> Requirement: Please transcribe the line with "ATOM 78 N N" and the lines after it through the end of the listing below, keeping both ends and nothing more.

####################

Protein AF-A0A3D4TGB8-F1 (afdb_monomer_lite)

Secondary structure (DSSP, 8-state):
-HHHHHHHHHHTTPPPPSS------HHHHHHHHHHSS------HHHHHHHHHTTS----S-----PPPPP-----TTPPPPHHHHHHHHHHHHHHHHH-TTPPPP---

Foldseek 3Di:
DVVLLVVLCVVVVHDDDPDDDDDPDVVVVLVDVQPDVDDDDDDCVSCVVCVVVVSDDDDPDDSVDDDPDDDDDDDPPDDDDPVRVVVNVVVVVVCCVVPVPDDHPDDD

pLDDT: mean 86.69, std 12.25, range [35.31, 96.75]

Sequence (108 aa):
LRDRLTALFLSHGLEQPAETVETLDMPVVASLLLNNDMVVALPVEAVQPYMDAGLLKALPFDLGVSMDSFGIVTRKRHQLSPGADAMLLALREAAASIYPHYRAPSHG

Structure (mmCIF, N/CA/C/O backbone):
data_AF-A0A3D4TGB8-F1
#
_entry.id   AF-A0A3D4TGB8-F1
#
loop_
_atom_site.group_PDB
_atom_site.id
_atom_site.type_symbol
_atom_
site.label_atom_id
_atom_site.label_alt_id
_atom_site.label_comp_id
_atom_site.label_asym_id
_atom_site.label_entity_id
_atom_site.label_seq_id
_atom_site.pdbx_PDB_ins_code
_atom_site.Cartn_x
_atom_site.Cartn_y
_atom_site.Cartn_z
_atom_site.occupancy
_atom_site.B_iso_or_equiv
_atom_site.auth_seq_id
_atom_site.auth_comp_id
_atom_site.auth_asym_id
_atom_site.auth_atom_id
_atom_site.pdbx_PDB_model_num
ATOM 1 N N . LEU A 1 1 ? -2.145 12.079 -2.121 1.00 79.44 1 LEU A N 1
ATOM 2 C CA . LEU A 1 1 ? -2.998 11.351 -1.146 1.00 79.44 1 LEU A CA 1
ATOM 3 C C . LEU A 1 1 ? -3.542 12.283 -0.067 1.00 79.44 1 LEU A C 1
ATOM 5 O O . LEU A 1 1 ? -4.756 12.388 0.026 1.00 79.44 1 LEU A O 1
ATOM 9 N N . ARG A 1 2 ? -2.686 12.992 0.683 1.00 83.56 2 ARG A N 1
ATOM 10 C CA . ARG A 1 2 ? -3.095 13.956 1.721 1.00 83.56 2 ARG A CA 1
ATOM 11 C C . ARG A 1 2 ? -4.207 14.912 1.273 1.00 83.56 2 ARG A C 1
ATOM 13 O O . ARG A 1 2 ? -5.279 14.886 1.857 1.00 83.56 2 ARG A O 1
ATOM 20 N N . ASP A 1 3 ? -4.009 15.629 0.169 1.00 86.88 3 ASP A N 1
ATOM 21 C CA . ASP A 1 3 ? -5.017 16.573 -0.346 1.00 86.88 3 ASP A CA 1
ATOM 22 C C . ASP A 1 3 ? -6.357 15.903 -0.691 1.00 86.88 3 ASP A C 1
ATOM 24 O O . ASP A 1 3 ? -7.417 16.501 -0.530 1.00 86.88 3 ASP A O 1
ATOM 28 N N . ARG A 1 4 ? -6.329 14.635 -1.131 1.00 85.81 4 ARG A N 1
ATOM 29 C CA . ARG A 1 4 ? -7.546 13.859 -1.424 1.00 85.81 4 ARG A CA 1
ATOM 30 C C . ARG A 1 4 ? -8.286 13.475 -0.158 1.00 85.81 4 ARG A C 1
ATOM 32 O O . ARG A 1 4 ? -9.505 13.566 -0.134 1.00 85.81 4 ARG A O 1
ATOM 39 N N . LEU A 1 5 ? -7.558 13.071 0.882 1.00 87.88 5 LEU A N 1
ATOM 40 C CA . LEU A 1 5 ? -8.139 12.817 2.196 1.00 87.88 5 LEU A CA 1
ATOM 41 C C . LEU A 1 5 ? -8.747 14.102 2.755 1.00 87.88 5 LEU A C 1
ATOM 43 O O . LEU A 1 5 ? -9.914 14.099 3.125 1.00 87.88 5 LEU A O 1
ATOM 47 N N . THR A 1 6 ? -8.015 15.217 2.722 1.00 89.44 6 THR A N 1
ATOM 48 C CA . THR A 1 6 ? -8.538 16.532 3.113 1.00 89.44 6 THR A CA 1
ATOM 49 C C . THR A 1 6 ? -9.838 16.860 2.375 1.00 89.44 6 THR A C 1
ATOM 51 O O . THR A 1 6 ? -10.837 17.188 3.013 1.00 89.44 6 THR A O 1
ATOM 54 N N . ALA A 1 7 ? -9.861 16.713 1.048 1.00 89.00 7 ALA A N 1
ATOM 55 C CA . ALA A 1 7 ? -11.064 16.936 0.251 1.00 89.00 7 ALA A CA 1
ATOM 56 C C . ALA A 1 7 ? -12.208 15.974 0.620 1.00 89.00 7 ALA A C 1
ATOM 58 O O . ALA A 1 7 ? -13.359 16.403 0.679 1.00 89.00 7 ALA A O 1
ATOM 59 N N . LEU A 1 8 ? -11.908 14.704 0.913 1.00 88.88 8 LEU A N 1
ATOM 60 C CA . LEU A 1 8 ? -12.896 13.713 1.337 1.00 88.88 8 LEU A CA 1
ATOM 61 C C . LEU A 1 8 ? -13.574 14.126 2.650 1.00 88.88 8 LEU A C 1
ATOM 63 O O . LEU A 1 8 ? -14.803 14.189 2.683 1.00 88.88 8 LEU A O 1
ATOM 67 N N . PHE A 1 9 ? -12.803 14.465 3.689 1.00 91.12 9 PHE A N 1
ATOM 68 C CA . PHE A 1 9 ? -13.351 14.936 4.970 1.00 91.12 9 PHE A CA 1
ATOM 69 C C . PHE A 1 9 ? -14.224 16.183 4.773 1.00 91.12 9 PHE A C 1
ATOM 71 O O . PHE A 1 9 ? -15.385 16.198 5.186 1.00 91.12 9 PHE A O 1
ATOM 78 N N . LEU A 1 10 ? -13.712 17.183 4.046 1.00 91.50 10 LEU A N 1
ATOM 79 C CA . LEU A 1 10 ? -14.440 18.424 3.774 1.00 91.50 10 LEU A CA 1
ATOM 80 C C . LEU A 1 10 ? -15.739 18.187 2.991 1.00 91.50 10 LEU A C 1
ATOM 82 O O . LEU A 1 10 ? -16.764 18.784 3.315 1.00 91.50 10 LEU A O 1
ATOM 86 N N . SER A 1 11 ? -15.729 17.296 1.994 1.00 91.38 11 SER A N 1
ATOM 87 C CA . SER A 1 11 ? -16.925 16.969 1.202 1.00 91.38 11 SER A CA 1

####################

> Answer to this problem:
ATOM 78 N N . LEU A 1 10 ? -13.712 17.183 4.046 1.00 91.50 10 LEU A N 1
ATOM 79 C CA . LEU A 1 10 ? -14.440 18.424 3.774 1.00 91.50 10 LEU A CA 1
ATOM 80 C C . LEU A 1 10 ? -15.739 18.187 2.991 1.00 91.50 10 LEU A C 1
ATOM 82 O O . LEU A 1 10 ? -16.764 18.784 3.315 1.00 91.50 10 LEU A O 1
ATOM 86 N N . SER A 1 11 ? -15.729 17.296 1.994 1.00 91.38 11 SER A N 1
ATOM 87 C CA . SER A 1 11 ? -16.925 16.969 1.202 1.00 91.38 11 SER A CA 1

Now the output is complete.